EXERCISE OBJECTIVE:
The answer should be each line from the entries below that has the word "chains" in it.

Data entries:
= = =

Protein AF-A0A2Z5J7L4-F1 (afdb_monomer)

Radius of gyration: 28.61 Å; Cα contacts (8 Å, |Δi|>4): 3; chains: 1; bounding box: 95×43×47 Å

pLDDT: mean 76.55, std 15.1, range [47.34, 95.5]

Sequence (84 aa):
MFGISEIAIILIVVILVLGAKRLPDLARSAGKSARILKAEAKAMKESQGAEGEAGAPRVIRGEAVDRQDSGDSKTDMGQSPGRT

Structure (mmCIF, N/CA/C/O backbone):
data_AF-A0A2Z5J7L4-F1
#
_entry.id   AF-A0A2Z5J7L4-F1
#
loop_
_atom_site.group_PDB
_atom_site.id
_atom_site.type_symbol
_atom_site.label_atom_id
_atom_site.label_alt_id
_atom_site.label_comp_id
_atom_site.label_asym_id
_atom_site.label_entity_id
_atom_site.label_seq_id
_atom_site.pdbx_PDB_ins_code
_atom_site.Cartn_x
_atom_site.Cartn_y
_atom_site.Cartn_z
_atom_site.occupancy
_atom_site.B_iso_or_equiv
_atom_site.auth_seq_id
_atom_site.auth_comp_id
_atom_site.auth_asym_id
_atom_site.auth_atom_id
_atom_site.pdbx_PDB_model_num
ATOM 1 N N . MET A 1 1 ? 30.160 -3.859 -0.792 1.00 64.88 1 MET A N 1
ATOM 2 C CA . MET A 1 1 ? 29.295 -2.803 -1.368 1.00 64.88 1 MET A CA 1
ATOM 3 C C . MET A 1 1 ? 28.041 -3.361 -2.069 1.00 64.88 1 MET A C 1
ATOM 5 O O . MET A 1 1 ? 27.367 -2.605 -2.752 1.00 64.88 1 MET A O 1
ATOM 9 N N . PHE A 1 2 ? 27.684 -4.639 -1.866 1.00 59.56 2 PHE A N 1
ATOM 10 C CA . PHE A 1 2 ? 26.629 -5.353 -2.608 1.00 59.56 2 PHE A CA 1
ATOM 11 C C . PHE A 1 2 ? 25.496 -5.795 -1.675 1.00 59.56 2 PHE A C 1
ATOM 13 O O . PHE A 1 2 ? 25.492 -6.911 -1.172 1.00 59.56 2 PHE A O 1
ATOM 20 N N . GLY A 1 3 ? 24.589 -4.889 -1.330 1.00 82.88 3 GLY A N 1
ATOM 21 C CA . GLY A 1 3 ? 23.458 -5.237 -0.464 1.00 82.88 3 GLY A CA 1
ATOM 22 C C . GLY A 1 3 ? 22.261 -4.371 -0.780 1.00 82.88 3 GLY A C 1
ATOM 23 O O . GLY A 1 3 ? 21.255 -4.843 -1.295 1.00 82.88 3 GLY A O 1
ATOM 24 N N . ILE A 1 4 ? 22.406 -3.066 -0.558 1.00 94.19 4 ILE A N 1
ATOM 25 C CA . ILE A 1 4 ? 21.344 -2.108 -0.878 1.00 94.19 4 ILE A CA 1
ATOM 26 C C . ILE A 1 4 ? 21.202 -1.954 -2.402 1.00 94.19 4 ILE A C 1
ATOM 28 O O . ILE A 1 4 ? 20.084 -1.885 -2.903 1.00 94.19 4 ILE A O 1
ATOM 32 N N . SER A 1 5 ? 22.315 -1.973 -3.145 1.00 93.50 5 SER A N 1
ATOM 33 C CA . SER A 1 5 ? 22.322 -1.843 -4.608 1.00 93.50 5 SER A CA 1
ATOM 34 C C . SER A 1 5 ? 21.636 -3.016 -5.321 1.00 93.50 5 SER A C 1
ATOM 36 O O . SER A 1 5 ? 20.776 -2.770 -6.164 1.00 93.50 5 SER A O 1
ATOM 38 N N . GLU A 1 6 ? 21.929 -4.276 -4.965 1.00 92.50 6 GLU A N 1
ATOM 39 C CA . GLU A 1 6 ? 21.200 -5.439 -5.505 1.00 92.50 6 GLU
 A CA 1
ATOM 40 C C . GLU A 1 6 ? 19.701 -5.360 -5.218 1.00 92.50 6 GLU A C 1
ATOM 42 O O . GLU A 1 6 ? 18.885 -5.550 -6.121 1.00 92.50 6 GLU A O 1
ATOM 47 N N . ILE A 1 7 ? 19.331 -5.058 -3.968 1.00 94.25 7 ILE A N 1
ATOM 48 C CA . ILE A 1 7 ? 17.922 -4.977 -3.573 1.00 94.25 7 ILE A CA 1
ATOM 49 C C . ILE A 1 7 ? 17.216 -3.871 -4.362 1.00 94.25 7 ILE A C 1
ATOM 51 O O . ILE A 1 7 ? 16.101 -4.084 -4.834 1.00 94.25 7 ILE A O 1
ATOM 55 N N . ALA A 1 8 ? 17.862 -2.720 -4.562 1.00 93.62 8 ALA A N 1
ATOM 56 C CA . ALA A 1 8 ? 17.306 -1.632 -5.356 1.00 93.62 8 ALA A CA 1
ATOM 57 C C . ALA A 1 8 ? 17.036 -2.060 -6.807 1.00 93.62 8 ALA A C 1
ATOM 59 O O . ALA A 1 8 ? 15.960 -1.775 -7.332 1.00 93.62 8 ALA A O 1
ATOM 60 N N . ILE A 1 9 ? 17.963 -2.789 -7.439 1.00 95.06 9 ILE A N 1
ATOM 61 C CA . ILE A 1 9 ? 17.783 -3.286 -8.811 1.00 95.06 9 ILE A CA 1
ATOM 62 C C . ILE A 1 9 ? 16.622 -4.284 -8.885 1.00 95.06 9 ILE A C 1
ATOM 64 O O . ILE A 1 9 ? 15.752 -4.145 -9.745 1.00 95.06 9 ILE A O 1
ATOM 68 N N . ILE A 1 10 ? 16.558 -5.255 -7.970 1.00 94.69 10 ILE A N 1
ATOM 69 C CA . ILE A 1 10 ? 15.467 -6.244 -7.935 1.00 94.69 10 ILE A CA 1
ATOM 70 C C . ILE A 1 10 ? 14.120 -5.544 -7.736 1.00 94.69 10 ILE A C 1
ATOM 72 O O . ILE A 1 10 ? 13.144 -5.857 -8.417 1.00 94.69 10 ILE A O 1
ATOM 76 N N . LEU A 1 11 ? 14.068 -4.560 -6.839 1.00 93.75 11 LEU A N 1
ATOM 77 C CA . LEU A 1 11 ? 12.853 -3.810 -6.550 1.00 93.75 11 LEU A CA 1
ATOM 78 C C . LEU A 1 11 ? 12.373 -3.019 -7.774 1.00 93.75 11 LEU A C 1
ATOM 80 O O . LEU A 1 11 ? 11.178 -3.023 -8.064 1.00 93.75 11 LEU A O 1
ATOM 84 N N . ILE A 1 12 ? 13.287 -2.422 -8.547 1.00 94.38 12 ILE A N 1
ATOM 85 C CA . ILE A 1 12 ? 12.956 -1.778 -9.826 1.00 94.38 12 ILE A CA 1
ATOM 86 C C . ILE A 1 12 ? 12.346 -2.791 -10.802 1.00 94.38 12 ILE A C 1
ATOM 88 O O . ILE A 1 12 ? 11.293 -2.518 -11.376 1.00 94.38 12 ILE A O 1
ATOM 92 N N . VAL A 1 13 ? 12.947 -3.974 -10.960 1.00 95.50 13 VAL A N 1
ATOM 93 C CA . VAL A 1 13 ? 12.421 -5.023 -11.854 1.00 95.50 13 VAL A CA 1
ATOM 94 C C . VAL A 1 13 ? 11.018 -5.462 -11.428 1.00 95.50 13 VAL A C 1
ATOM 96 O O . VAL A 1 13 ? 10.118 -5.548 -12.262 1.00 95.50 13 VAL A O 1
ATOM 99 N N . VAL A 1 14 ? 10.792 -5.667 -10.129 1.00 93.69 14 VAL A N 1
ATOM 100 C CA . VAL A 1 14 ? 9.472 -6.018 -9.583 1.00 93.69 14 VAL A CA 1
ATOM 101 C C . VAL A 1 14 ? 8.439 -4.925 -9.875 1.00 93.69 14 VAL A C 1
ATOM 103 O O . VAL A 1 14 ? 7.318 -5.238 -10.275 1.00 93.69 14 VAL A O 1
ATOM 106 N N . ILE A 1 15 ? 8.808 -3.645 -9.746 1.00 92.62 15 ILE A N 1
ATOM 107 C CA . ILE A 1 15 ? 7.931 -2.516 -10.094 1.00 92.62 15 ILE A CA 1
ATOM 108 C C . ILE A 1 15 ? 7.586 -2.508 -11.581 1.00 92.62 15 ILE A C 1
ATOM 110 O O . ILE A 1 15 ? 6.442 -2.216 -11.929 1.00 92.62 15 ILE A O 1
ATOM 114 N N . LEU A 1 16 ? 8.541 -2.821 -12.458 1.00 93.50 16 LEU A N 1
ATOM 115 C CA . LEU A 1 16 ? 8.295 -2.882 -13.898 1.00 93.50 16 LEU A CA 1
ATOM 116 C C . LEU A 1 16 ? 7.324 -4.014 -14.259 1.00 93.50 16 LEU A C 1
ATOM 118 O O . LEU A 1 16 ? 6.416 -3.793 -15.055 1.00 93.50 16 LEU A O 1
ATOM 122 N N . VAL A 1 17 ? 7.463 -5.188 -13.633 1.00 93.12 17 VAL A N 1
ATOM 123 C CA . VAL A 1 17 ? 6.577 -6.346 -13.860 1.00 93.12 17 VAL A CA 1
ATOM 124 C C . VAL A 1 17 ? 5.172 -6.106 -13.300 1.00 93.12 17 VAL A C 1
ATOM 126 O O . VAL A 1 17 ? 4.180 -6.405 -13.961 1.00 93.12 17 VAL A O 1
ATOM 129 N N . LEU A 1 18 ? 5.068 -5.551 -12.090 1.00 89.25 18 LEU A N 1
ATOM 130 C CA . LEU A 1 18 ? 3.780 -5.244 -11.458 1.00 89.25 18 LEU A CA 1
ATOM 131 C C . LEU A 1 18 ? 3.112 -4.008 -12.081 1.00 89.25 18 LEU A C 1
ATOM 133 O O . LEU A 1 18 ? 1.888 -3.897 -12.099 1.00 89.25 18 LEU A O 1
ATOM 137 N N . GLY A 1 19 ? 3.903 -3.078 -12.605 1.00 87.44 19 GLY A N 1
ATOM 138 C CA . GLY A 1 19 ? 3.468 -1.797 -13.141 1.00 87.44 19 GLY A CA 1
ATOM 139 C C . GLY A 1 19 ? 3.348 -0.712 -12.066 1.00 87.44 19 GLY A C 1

= = =

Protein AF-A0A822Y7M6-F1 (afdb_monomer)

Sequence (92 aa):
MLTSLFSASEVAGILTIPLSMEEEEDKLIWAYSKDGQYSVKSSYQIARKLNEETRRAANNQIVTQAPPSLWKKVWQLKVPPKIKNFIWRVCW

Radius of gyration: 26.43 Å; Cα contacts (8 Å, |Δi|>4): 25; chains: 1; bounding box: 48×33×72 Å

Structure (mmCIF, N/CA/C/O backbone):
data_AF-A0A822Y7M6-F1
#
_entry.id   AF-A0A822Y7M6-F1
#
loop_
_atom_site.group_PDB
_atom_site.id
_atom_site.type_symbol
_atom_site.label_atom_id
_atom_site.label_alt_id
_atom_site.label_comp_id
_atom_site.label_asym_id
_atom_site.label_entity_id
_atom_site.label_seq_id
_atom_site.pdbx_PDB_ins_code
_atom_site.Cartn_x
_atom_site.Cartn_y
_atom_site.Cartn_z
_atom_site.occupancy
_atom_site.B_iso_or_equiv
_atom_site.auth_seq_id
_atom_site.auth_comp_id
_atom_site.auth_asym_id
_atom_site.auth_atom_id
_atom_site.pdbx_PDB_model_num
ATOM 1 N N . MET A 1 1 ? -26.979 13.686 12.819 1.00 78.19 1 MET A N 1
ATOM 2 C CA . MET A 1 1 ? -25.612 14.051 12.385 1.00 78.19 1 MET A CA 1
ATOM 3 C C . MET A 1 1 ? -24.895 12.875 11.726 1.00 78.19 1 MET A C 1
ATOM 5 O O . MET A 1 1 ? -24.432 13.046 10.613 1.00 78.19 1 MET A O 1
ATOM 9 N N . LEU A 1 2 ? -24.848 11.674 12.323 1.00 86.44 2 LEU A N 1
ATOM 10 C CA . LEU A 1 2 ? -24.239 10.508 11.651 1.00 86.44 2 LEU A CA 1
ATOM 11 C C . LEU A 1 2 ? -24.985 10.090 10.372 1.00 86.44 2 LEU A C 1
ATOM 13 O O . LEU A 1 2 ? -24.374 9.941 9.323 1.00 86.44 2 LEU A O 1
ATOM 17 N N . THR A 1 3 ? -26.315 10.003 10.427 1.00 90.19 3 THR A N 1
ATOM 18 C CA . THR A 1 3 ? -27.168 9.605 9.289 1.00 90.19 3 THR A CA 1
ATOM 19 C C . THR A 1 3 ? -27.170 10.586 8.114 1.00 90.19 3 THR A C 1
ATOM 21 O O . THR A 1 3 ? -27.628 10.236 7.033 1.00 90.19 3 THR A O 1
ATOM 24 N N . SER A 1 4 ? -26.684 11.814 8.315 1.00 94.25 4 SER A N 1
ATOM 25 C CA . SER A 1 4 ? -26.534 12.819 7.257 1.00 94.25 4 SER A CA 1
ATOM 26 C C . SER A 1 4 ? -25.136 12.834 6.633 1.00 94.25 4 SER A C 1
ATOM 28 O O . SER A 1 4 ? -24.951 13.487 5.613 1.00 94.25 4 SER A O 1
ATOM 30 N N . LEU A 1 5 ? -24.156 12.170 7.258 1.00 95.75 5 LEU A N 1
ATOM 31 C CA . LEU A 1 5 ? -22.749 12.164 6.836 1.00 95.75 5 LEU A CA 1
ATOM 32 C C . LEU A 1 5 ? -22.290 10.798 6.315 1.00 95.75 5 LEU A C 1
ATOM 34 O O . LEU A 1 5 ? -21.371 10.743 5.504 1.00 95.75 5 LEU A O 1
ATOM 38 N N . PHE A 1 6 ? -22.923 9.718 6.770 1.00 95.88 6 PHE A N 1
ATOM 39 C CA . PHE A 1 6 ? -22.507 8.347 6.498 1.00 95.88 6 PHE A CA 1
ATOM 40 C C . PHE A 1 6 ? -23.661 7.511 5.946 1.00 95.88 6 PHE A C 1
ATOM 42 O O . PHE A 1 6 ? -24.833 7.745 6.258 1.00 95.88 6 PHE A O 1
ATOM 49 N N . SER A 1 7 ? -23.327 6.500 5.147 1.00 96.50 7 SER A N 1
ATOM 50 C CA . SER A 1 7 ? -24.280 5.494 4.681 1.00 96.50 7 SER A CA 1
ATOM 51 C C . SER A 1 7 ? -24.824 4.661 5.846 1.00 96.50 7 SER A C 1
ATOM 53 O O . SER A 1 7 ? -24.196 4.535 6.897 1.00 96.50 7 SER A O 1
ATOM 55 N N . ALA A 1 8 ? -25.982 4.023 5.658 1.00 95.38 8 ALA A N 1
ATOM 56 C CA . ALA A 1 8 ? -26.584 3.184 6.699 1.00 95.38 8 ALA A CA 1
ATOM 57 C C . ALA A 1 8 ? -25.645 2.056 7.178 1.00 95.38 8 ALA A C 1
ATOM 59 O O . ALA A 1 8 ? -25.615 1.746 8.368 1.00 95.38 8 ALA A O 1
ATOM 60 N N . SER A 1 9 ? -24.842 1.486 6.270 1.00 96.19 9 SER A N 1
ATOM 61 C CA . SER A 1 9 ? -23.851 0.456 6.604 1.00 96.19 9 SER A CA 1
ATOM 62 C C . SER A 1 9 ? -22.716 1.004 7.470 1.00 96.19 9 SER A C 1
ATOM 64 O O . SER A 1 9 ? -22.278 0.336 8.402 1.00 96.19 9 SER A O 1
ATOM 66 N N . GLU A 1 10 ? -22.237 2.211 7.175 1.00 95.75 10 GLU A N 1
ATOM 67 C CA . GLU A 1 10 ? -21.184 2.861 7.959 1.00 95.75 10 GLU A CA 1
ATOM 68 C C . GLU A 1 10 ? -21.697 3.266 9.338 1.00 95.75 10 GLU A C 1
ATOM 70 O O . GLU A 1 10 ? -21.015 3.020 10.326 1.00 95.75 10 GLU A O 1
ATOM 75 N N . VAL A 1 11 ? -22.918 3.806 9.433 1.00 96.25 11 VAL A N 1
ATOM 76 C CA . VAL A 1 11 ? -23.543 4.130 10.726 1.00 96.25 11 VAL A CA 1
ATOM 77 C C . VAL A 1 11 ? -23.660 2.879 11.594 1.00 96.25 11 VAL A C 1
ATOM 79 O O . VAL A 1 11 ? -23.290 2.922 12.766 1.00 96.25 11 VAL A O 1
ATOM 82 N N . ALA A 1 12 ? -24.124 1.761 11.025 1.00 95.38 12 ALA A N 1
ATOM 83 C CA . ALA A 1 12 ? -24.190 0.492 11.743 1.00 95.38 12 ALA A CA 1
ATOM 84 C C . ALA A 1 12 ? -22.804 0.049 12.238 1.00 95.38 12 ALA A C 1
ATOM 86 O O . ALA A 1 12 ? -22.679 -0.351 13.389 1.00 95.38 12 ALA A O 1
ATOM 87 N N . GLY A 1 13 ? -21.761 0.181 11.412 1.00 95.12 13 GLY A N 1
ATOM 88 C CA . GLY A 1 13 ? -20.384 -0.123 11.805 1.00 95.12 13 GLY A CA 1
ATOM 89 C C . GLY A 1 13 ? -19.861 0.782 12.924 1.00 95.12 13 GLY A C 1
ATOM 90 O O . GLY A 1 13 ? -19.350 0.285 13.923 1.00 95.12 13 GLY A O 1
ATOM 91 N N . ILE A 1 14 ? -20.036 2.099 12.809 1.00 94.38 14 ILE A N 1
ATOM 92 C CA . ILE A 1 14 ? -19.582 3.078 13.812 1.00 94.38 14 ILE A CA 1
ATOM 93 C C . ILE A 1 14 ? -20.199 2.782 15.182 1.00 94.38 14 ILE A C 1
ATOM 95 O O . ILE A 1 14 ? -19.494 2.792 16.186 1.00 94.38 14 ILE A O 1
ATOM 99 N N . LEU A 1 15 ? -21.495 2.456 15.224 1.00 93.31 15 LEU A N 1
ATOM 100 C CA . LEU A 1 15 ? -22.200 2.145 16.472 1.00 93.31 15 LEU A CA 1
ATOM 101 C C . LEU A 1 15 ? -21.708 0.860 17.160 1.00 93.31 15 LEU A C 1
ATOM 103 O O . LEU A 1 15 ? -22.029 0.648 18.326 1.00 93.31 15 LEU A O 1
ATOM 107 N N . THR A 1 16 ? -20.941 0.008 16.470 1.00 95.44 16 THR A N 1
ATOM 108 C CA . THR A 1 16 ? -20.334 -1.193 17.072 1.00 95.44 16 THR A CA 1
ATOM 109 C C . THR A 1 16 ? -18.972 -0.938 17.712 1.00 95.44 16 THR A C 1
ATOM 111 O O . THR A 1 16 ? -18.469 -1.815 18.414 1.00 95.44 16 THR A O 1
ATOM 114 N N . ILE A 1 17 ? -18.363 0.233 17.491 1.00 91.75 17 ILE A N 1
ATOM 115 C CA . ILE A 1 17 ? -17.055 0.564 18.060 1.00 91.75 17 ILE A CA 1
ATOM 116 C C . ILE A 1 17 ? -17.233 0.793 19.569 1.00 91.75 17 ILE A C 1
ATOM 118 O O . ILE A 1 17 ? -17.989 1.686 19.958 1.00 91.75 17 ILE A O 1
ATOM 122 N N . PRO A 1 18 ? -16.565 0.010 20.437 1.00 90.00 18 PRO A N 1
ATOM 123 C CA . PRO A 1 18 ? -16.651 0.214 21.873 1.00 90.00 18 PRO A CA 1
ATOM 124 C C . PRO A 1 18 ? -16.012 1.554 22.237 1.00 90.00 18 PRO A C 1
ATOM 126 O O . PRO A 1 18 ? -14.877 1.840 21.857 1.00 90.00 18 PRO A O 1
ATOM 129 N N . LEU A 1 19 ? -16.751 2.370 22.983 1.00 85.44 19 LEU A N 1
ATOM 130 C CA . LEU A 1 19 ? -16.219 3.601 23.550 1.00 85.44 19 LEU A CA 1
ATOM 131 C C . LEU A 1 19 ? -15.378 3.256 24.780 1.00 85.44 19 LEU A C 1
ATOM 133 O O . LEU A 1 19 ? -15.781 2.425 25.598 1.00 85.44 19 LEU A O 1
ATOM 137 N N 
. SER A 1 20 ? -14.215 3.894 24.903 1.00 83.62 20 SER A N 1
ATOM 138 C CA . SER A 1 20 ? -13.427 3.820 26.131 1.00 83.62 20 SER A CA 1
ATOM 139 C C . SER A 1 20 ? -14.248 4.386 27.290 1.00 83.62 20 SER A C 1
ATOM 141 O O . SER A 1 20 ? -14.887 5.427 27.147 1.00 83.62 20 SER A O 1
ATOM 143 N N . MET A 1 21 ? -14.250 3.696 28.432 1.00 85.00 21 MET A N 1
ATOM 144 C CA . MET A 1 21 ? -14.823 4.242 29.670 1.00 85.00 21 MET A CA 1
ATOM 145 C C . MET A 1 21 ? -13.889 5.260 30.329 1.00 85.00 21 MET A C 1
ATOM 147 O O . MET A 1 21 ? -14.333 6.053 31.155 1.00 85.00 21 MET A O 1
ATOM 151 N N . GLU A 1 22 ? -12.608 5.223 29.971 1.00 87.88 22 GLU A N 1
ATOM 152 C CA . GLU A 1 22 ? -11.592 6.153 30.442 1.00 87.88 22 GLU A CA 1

= = =

WORKED SOLUTION:
Radius of gyration: 28.61 Å; Cα contacts (8 Å, |Δi|>4): 3; chains: 1; bounding box: 95×43×47 Å
Radius of gyration: 26.43 Å; Cα contacts (8 Å, |Δi|>4): 25; chains: 1; bounding box: 48×33×72 Å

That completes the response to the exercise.